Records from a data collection
-.-.-

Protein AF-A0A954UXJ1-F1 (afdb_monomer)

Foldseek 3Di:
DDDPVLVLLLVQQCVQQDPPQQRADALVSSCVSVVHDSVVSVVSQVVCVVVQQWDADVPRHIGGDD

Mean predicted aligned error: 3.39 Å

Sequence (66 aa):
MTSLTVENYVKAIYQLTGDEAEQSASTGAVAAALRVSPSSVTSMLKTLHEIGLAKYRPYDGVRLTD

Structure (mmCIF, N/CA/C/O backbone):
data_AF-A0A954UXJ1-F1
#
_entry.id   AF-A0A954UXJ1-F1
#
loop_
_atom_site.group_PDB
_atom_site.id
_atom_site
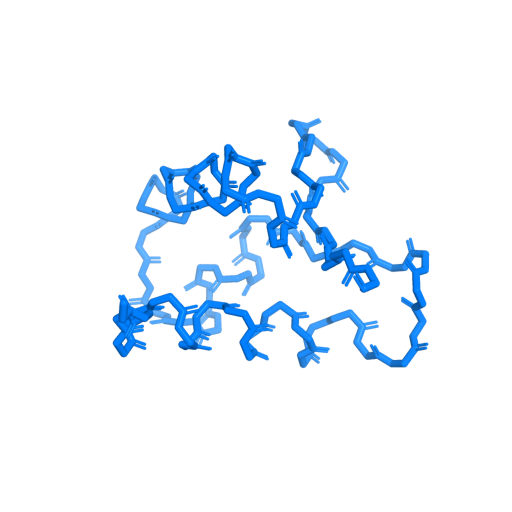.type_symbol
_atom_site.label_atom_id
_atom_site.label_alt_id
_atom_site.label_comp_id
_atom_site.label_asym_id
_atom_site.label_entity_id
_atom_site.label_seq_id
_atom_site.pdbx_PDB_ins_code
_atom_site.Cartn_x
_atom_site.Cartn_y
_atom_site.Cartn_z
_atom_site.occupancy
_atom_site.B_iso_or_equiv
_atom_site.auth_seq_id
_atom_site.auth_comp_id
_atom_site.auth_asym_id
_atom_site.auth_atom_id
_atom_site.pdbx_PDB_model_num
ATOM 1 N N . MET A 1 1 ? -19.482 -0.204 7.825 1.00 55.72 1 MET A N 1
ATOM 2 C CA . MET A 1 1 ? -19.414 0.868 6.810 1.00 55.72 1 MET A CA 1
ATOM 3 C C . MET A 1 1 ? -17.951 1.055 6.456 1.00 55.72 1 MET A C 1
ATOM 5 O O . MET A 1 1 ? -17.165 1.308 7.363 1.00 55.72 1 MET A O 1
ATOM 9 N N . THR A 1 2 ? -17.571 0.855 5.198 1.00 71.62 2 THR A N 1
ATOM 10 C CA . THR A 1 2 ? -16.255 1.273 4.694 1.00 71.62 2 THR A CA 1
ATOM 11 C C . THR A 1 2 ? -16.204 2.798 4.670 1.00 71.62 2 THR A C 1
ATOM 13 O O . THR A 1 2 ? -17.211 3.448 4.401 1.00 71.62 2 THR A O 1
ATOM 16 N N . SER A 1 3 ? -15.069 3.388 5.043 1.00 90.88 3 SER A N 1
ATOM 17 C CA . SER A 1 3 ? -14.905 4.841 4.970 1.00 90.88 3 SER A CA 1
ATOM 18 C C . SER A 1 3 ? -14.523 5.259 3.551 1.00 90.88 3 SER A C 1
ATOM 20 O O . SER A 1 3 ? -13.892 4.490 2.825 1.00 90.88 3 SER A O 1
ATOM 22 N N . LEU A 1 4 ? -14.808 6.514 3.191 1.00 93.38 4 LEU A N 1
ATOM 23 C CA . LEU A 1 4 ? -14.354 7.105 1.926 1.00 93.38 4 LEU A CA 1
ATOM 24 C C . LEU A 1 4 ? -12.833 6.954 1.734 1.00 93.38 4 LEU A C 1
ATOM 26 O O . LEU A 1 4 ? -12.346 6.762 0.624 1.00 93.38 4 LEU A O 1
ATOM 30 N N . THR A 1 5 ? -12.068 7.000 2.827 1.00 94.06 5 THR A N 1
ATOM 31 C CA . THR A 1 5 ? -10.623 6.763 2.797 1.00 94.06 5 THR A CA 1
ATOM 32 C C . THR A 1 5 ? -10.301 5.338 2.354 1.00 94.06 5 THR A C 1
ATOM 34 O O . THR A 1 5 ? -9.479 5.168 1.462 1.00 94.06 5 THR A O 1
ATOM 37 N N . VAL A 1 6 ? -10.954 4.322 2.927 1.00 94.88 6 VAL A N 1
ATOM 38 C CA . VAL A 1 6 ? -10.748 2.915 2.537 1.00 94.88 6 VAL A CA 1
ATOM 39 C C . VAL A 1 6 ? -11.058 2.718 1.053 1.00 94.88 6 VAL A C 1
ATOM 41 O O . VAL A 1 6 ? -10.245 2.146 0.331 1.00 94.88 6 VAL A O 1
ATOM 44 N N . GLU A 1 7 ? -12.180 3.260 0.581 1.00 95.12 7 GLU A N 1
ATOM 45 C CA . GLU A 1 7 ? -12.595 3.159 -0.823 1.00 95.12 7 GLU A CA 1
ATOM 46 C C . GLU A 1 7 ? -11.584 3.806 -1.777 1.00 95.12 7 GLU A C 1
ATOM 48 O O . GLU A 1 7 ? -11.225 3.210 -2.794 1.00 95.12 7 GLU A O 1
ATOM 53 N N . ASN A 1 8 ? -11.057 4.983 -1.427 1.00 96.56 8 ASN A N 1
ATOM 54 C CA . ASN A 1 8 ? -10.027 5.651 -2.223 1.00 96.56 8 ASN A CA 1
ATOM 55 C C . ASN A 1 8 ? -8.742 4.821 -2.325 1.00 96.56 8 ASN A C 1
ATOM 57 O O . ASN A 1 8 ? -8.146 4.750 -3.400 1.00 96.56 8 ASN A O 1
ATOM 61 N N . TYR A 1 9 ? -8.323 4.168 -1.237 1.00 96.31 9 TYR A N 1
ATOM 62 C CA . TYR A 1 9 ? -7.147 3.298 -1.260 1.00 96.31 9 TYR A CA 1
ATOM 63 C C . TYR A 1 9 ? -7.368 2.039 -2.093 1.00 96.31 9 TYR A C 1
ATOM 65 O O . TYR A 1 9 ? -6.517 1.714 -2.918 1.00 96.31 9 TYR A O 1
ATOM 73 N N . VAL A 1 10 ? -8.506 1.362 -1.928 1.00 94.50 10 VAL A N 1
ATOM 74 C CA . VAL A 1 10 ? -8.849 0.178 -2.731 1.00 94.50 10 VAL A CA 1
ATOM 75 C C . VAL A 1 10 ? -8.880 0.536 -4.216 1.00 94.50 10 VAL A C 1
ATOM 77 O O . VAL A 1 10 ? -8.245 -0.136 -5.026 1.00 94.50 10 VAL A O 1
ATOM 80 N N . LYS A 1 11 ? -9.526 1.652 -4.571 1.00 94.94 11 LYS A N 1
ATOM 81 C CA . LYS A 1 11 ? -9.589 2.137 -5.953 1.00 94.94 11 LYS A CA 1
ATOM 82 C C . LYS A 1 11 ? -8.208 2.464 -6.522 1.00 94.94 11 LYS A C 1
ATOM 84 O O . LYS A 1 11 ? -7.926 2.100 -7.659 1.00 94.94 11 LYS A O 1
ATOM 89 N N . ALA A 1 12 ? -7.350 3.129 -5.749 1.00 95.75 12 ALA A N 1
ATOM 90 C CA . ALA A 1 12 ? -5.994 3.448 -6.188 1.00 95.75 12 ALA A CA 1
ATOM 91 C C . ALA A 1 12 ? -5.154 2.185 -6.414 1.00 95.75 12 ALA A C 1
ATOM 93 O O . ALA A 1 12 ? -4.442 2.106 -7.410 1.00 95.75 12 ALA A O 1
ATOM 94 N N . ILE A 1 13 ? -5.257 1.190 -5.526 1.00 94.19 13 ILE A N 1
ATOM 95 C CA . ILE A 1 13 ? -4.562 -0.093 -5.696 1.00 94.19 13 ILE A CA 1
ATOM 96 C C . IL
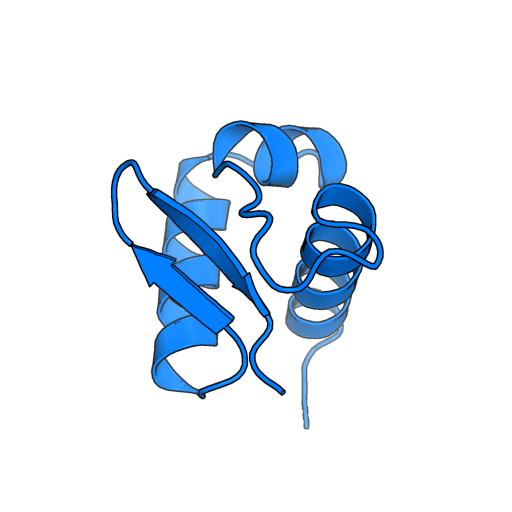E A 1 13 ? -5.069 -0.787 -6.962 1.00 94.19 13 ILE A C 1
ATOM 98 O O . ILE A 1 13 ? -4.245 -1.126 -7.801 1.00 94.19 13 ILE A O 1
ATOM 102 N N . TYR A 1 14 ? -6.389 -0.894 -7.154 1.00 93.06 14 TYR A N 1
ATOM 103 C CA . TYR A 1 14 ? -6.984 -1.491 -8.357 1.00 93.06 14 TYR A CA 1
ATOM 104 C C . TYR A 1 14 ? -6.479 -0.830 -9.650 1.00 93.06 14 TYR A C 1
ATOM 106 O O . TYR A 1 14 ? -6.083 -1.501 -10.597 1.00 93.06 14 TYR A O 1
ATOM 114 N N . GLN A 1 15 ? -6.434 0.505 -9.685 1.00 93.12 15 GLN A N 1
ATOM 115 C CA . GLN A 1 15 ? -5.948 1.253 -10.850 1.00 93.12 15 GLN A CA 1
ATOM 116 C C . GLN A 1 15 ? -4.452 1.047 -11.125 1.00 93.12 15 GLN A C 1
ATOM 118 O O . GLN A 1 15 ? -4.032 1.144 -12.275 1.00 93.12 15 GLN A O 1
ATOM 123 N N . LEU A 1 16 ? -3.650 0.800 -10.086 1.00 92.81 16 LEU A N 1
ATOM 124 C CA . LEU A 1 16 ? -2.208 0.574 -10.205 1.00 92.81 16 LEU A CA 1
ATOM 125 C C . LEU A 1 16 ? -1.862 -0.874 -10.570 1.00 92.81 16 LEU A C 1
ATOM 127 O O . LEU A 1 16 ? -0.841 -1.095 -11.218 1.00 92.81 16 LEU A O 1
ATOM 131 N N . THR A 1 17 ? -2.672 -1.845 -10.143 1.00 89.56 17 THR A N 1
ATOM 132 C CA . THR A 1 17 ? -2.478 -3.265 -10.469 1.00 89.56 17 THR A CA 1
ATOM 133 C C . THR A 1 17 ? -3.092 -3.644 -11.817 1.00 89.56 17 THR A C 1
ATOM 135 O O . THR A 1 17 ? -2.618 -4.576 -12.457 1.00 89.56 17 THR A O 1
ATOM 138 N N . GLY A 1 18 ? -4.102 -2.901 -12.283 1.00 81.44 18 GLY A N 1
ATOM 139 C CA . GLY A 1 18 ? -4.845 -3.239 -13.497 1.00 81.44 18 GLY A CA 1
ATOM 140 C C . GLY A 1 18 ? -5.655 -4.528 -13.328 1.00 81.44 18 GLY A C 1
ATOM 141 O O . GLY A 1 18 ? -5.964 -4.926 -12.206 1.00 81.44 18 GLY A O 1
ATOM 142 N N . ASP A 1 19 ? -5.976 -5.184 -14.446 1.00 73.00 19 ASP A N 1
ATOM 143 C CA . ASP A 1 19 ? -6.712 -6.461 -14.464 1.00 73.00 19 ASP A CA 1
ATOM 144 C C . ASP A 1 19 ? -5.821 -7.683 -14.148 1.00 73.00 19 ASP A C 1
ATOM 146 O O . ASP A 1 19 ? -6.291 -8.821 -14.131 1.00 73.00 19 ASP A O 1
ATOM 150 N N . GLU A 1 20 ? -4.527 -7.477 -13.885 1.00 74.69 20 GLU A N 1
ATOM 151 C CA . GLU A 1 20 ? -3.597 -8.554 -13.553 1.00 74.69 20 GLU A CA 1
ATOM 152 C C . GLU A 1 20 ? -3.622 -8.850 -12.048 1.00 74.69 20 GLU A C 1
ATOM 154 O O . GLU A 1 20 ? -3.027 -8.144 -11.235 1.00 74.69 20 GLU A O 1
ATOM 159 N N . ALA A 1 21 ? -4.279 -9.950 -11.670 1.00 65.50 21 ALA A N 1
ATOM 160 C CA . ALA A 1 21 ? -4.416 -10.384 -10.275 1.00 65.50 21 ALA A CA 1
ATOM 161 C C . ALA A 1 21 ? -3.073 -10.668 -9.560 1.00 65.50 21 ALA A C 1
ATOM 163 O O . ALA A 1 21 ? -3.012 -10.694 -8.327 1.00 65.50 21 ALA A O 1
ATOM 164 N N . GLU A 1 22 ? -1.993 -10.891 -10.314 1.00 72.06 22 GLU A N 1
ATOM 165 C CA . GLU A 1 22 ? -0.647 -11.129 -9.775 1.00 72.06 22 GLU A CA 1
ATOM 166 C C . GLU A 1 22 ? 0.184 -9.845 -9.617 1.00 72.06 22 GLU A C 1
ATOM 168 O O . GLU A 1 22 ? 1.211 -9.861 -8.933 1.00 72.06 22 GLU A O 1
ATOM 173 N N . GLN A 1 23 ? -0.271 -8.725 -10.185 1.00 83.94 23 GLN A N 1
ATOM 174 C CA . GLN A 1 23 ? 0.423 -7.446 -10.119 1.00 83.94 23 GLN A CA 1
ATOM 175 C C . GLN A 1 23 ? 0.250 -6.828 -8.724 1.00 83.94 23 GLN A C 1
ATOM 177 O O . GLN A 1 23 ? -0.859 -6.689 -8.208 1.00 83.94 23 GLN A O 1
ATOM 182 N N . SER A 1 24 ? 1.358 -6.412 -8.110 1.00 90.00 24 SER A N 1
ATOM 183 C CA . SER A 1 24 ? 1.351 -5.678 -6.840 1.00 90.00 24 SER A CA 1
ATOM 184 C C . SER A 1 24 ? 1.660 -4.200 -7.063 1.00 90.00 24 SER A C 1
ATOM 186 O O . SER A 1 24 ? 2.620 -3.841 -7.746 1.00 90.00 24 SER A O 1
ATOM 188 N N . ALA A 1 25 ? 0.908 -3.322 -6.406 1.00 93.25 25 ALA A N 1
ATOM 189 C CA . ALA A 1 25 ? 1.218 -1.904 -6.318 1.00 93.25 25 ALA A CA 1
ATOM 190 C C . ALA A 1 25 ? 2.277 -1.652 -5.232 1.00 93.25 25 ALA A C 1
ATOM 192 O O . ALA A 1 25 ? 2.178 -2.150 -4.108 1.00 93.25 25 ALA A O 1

-.-.-

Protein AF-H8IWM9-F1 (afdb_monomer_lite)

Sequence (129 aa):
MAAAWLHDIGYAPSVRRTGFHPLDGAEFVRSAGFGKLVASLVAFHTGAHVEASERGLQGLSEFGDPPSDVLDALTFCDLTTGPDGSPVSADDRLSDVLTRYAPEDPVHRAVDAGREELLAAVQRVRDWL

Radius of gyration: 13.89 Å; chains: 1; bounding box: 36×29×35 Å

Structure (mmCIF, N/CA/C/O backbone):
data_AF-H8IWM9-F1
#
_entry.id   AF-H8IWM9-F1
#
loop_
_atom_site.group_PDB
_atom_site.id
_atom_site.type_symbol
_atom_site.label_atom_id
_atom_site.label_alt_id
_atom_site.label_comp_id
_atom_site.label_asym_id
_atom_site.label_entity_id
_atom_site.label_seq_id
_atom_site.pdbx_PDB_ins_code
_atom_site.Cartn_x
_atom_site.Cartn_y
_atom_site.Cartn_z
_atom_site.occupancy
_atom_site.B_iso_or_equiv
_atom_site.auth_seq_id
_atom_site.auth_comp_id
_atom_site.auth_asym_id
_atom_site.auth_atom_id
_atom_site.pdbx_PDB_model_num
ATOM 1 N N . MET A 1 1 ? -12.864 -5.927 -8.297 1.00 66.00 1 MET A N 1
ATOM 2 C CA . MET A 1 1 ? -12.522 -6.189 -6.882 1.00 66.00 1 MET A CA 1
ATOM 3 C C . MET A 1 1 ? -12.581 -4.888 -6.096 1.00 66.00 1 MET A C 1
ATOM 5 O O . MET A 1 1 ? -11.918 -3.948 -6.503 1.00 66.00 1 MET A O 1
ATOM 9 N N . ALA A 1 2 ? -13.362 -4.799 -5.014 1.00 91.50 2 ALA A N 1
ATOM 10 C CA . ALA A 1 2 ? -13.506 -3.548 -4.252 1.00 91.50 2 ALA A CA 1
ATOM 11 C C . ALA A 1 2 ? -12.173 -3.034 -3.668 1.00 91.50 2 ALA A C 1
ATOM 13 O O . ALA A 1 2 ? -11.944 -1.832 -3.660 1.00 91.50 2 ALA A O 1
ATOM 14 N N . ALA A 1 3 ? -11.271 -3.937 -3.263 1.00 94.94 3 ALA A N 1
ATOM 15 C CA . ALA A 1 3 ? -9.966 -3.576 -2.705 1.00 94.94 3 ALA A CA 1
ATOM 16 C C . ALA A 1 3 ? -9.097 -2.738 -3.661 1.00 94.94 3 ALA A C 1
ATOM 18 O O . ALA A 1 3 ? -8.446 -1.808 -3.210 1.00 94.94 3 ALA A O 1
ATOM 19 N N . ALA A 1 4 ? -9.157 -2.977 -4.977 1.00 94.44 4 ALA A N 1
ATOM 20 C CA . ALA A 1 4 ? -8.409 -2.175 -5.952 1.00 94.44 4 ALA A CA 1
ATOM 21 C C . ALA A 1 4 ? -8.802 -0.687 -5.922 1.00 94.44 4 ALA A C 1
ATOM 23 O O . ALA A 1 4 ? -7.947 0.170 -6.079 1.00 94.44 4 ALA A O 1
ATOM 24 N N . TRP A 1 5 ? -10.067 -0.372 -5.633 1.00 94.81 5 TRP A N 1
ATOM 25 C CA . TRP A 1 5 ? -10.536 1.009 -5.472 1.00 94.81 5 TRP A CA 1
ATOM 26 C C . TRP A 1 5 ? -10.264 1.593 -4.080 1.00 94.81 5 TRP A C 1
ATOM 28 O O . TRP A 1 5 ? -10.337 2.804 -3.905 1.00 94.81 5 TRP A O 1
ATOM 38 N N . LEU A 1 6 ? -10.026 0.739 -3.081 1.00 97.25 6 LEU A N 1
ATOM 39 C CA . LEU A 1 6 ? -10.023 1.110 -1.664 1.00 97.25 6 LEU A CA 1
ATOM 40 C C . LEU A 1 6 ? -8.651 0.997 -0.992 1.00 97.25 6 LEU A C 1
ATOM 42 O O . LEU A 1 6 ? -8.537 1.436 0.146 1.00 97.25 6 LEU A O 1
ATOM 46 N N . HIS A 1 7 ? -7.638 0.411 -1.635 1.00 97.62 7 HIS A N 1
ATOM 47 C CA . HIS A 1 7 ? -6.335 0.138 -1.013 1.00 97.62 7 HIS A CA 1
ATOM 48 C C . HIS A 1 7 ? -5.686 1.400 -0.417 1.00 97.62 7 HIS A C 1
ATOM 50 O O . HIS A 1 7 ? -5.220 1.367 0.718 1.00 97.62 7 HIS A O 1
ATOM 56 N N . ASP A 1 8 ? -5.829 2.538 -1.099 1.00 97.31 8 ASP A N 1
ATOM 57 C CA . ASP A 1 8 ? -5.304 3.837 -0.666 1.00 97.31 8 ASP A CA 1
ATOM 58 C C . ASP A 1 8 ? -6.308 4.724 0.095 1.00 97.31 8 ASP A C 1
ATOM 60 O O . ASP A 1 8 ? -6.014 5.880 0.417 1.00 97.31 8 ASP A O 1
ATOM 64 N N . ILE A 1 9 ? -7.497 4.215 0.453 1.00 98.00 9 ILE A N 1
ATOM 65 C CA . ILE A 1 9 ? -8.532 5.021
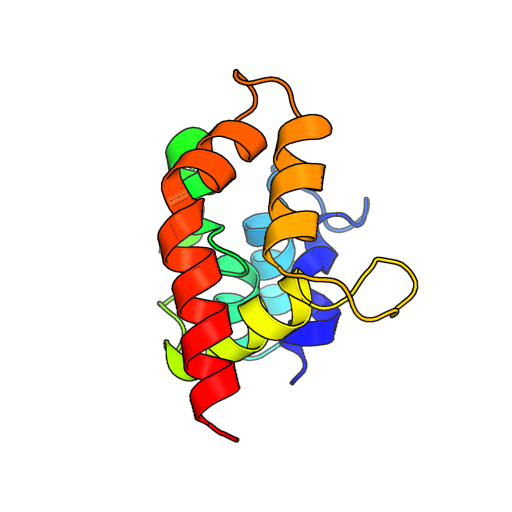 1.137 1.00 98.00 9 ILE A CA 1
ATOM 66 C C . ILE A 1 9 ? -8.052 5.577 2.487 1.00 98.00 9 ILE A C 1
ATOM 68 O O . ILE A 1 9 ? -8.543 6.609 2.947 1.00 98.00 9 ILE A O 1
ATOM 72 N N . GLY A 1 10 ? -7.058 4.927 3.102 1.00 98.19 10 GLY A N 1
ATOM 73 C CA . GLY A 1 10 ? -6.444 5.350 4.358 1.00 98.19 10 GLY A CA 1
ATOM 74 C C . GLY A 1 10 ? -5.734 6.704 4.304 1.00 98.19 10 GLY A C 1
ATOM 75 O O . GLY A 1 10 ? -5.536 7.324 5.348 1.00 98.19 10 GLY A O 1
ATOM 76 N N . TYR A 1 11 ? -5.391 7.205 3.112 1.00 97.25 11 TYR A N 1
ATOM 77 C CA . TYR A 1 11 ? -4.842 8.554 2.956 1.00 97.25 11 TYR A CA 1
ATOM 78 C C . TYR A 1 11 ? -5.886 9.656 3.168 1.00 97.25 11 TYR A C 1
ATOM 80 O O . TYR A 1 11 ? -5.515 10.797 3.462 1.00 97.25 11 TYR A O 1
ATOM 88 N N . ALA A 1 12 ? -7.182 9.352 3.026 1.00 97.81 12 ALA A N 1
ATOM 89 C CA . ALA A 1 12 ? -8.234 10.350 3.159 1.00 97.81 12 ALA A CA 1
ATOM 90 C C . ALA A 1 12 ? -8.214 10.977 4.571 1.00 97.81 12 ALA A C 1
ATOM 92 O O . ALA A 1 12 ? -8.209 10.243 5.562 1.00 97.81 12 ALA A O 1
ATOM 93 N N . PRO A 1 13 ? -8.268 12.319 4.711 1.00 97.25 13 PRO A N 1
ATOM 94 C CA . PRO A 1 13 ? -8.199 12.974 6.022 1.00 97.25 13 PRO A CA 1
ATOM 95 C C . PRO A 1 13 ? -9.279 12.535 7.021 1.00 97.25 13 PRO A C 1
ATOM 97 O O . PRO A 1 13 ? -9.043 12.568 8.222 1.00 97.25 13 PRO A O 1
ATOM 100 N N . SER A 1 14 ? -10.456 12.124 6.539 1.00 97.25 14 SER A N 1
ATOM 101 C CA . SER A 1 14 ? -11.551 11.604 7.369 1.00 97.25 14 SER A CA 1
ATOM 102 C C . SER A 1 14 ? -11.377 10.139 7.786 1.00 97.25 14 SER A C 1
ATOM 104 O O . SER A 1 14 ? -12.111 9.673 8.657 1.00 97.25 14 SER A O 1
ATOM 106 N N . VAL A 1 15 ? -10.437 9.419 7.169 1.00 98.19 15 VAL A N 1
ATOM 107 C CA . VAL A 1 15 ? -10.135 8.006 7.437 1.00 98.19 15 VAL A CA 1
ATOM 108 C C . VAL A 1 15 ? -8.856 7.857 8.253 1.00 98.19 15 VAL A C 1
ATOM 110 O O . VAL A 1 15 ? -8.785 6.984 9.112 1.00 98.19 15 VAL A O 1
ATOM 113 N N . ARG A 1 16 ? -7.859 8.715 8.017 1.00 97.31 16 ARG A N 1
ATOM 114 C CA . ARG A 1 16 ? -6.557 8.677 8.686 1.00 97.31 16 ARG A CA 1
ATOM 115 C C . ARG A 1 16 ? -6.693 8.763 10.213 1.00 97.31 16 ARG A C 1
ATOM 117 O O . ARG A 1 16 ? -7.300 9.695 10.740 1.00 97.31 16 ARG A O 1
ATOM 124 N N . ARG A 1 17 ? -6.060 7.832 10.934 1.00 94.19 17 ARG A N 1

-.-.-

**WHAT IS EXPECTED:**
Please transcribe exactly the lines above from the line that has "ATOM 114 C CA" up to and including the line that has "ATOM 117 O O"; no other line belongs in the answer.

**EXPECTED ANSWER:**
ATOM 114 C CA . ARG A 1 16 ? -6.557 8.677 8.686 1.00 97.31 16 ARG A CA 1
ATOM 115 C C . ARG A 1 16 ? -6.693 8.763 10.213 1.00 97.31 16 ARG A C 1
ATOM 117 O O . ARG A 1 16 ? -7.300 9.695 10.740 1.00 97.31 16 ARG A O 1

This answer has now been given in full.